- Born: 1924 Auckland, New Zealand
- Died: 10 July 1996 (aged 71) Canada
- Education: University of Saskatchewan, University of Oxford (PhD)
- Known for: Fisheries science, criticism of maximum sustainable yield
- Spouse: Lois
- Awards: Fellow of the Royal Society of Canada, Order of Canada, Order of British Columbia
- Scientific career
- Workplaces: University of British Columbia, Pacific Biological Station
- Doctoral advisor: Charles Elton

= Peter Anthony Larkin =

Peter Anthony Larkin, (1924–1996) was a fisheries scientist who spent most of his career at the University of British Columbia. After his PhD at the Exeter College, Oxford, he moved to Canada as the Chief Fisheries Biologist of British Columbia, in a joint appointment between the provincial government and the University of British Columbia (UBC). At UBC, he later served as the Head of the Department of Zoology (1972–1975), as the Dean of Graduate Studies (1975–1984), and as the Vice President of Research (1986–1988). He authored some 160 scientific papers.
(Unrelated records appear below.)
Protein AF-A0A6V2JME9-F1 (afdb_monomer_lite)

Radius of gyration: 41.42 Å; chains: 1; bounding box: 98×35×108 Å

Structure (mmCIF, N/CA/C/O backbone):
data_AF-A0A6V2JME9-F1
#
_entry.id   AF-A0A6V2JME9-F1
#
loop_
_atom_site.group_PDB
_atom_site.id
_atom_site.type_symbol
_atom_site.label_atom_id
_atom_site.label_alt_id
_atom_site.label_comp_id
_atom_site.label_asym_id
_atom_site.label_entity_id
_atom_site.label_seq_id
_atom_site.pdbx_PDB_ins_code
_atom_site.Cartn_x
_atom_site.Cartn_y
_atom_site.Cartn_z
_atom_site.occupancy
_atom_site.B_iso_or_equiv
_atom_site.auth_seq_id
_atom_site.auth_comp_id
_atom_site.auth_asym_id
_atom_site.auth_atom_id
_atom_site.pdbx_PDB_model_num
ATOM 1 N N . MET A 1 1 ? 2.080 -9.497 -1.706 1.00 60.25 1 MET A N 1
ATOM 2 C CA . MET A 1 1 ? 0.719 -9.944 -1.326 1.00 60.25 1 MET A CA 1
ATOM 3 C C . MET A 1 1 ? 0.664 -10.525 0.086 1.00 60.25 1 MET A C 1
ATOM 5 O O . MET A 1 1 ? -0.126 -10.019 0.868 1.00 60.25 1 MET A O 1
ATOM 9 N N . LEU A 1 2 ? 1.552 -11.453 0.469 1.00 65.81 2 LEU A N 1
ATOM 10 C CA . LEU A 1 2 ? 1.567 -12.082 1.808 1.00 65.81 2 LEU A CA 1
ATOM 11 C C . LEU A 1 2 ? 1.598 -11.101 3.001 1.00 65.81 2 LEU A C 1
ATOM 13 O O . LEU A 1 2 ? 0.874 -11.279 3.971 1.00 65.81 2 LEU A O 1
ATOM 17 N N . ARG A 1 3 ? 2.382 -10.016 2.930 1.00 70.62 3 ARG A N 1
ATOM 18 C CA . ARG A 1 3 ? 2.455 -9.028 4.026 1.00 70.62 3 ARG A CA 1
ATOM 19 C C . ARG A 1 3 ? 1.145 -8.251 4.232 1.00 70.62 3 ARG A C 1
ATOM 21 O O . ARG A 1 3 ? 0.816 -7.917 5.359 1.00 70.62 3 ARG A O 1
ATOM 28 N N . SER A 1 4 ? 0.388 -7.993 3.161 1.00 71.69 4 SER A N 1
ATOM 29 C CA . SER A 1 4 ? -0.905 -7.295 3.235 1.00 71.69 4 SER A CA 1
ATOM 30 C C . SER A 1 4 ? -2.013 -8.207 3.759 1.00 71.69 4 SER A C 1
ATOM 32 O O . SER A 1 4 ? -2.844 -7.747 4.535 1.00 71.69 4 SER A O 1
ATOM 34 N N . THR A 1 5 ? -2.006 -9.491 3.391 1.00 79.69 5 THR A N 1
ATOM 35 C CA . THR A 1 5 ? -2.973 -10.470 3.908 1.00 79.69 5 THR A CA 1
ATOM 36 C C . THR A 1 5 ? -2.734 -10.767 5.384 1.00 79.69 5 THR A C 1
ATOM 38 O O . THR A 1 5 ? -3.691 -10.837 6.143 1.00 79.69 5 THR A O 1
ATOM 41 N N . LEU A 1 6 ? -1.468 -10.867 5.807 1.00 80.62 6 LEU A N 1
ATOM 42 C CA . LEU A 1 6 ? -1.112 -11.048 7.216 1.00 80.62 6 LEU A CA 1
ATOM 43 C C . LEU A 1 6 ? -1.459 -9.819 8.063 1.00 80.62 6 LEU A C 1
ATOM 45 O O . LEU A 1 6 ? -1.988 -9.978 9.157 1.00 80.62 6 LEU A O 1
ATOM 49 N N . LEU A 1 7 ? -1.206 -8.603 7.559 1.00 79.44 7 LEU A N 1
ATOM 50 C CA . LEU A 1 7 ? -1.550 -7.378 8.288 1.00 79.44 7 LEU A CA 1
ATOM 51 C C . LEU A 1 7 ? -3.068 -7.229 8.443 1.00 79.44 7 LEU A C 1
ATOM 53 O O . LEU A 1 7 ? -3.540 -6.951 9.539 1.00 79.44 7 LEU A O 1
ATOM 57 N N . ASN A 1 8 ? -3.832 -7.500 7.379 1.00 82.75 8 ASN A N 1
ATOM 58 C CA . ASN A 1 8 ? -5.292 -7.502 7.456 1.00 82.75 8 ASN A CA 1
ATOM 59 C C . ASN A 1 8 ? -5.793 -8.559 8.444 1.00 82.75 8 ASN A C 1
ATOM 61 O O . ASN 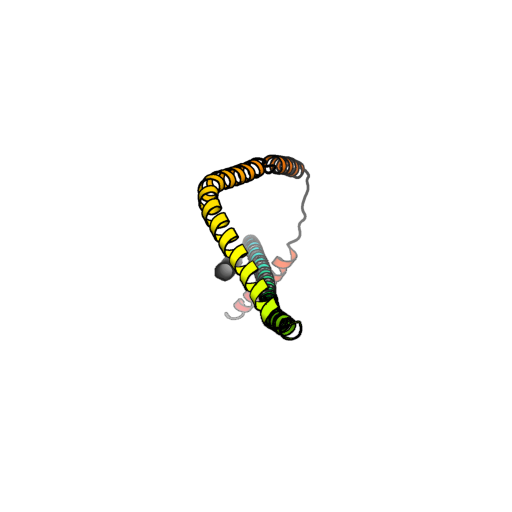A 1 8 ? -6.619 -8.236 9.288 1.00 82.75 8 ASN A O 1
ATOM 65 N N . ALA A 1 9 ? -5.274 -9.790 8.380 1.00 86.81 9 ALA A N 1
ATOM 66 C CA . ALA A 1 9 ? -5.647 -10.855 9.308 1.00 86.81 9 ALA A CA 1
ATOM 67 C C . ALA A 1 9 ? -5.371 -10.464 10.768 1.00 86.81 9 ALA A C 1
ATOM 69 O O . ALA A 1 9 ? -6.242 -10.636 11.609 1.00 86.81 9 ALA A O 1
ATOM 70 N N . ALA A 1 10 ? -4.215 -9.857 11.055 1.00 88.88 10 ALA A N 1
ATOM 71 C CA . ALA A 1 10 ? -3.887 -9.378 12.396 1.00 88.88 10 ALA A CA 1
ATOM 72 C C . ALA A 1 10 ? -4.810 -8.239 12.875 1.00 88.88 10 ALA A C 1
ATOM 74 O O . ALA A 1 10 ? -5.124 -8.152 14.058 1.00 88.88 10 ALA A O 1
ATOM 75 N N . CYS A 1 11 ? -5.256 -7.352 11.980 1.00 89.62 11 CYS A N 1
ATOM 76 C CA . CYS A 1 11 ? -6.258 -6.337 12.318 1.00 89.62 11 CYS A CA 1
ATOM 77 C C . CYS A 1 11 ? -7.638 -6.957 12.582 1.00 89.62 11 CYS A C 1
ATOM 79 O O . CYS A 1 11 ? -8.321 -6.526 13.509 1.00 89.62 11 CYS A O 1
ATOM 81 N N . TYR A 1 12 ? -8.030 -7.983 11.819 1.00 90.44 12 TYR A N 1
ATOM 82 C CA . TYR A 1 12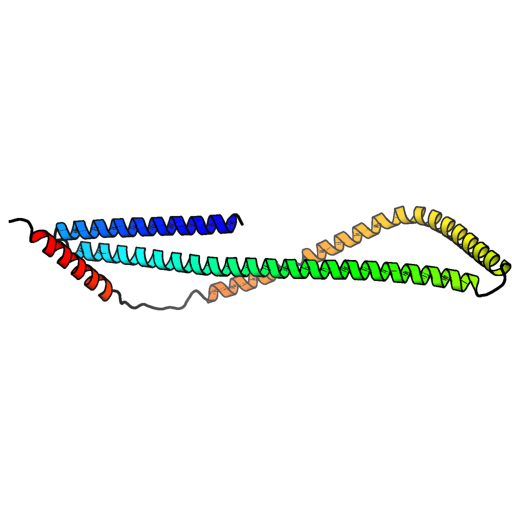 ? -9.270 -8.728 12.053 1.00 90.44 12 TYR A CA 1
ATOM 83 C C . TYR A 1 12 ? -9.262 -9.430 13.413 1.00 90.44 12 TYR A C 1
ATOM 85 O O . TYR A 1 12 ? -10.197 -9.233 14.183 1.00 90.44 12 TYR A O 1
ATOM 93 N N . THR A 1 13 ? -8.195 -10.160 13.752 1.00 93.81 13 THR A N 1
ATOM 94 C CA . THR A 1 13 ? -8.102 -10.847 15.051 1.00 93.81 13 THR A CA 1
ATOM 95 C C . THR A 1 13 ? -8.144 -9.856 16.211 1.00 93.81 13 THR A C 1
ATOM 97 O O . THR A 1 13 ? -8.895 -10.053 17.157 1.00 93.81 13 THR A O 1
ATOM 100 N N . LYS A 1 14 ? -7.424 -8.729 16.114 1.00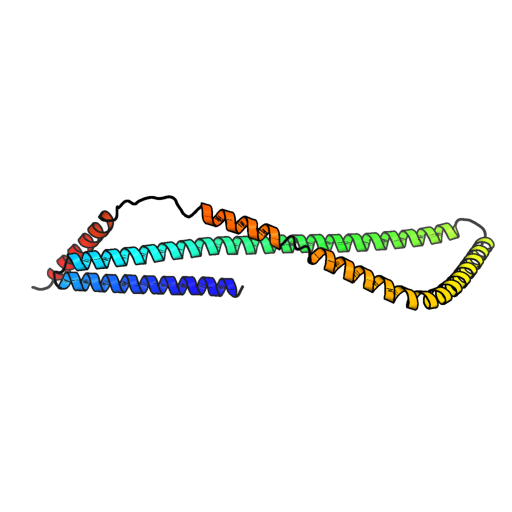 92.81 14 LYS A N 1
ATOM 101 C CA . LYS A 1 14 ? -7.467 -7.675 17.144 1.00 92.81 14 LYS A CA 1
ATOM 102 C C . LYS A 1 14 ? -8.853 -7.052 17.309 1.00 92.81 14 LYS A C 1
ATOM 104 O O . LYS A 1 14 ? -9.241 -6.702 18.418 1.00 92.81 14 LYS A O 1
ATOM 109 N N . LYS A 1 15 ? -9.599 -6.885 16.212 1.00 93.38 15 LYS A N 1
ATOM 110 C CA . LYS A 1 15 ? -10.977 -6.384 16.263 1.00 93.38 15 LYS A CA 1
ATOM 111 C C . LYS A 1 15 ? -11.900 -7.379 16.972 1.00 93.38 15 LYS A C 1
ATOM 113 O O . LYS A 1 15 ? -12.732 -6.954 17.767 1.00 93.38 15 LYS A O 1
ATOM 118 N N . GLU A 1 16 ? -11.750 -8.672 16.692 1.00 94.12 16 GLU A N 1
ATOM 119 C CA . GLU A 1 16 ? -12.508 -9.739 17.359 1.00 94.12 16 GLU A CA 1
ATOM 120 C C . GLU A 1 16 ? -12.180 -9.819 18.856 1.00 94.12 16 GLU A C 1
ATOM 122 O O . GLU A 1 16 ? -13.091 -9.932 19.673 1.00 94.12 16 GLU A O 1
ATOM 127 N N . GLU A 1 17 ? -10.906 -9.684 19.230 1.00 94.75 17 GLU A N 1
ATOM 128 C CA . GLU A 1 17 ? -10.467 -9.623 20.631 1.00 94.75 17 GLU A CA 1
ATOM 129 C C . GLU A 1 17 ? -11.091 -8.433 21.376 1.00 94.75 17 GLU A C 1
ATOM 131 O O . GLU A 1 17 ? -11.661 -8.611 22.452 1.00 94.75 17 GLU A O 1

He was also an admired teacher who won UBC's Master Teacher Award in 1971. Outside UBC, he served as the Director of the Pacific Biological Station at Nanaimo (1963–1966).

==Honours==
Larkin was made a Fellow of the Royal Society of Canada in 1965. He was awarded the Queen Elizabeth II Silver Jubilee Medal in 1977, the Fry Medal of the Canadian Society of Zoologists in 1978, and the American Fisheries Society Award of Excellence in 1984. He also received the Order of Canada in 1995, and became a Member of the Order of British Columbia in June 1996.

==Legacy==
"Larkin Lectures" are an approximately biannual series of lectures at the Institute for the Oceans and Fisheries, University of British Columbia. The series was initiated upon Larkin's retirement. The first lecture was given by Ray Beverton in 1995.

By late 2025, Google Scholar listed more than 1200 citations to Larkin's "An epitaph for the concept of maximum sustained yield", an essay based on his keynote lecture at the American Fisheries Society Annual Meeting in 1976.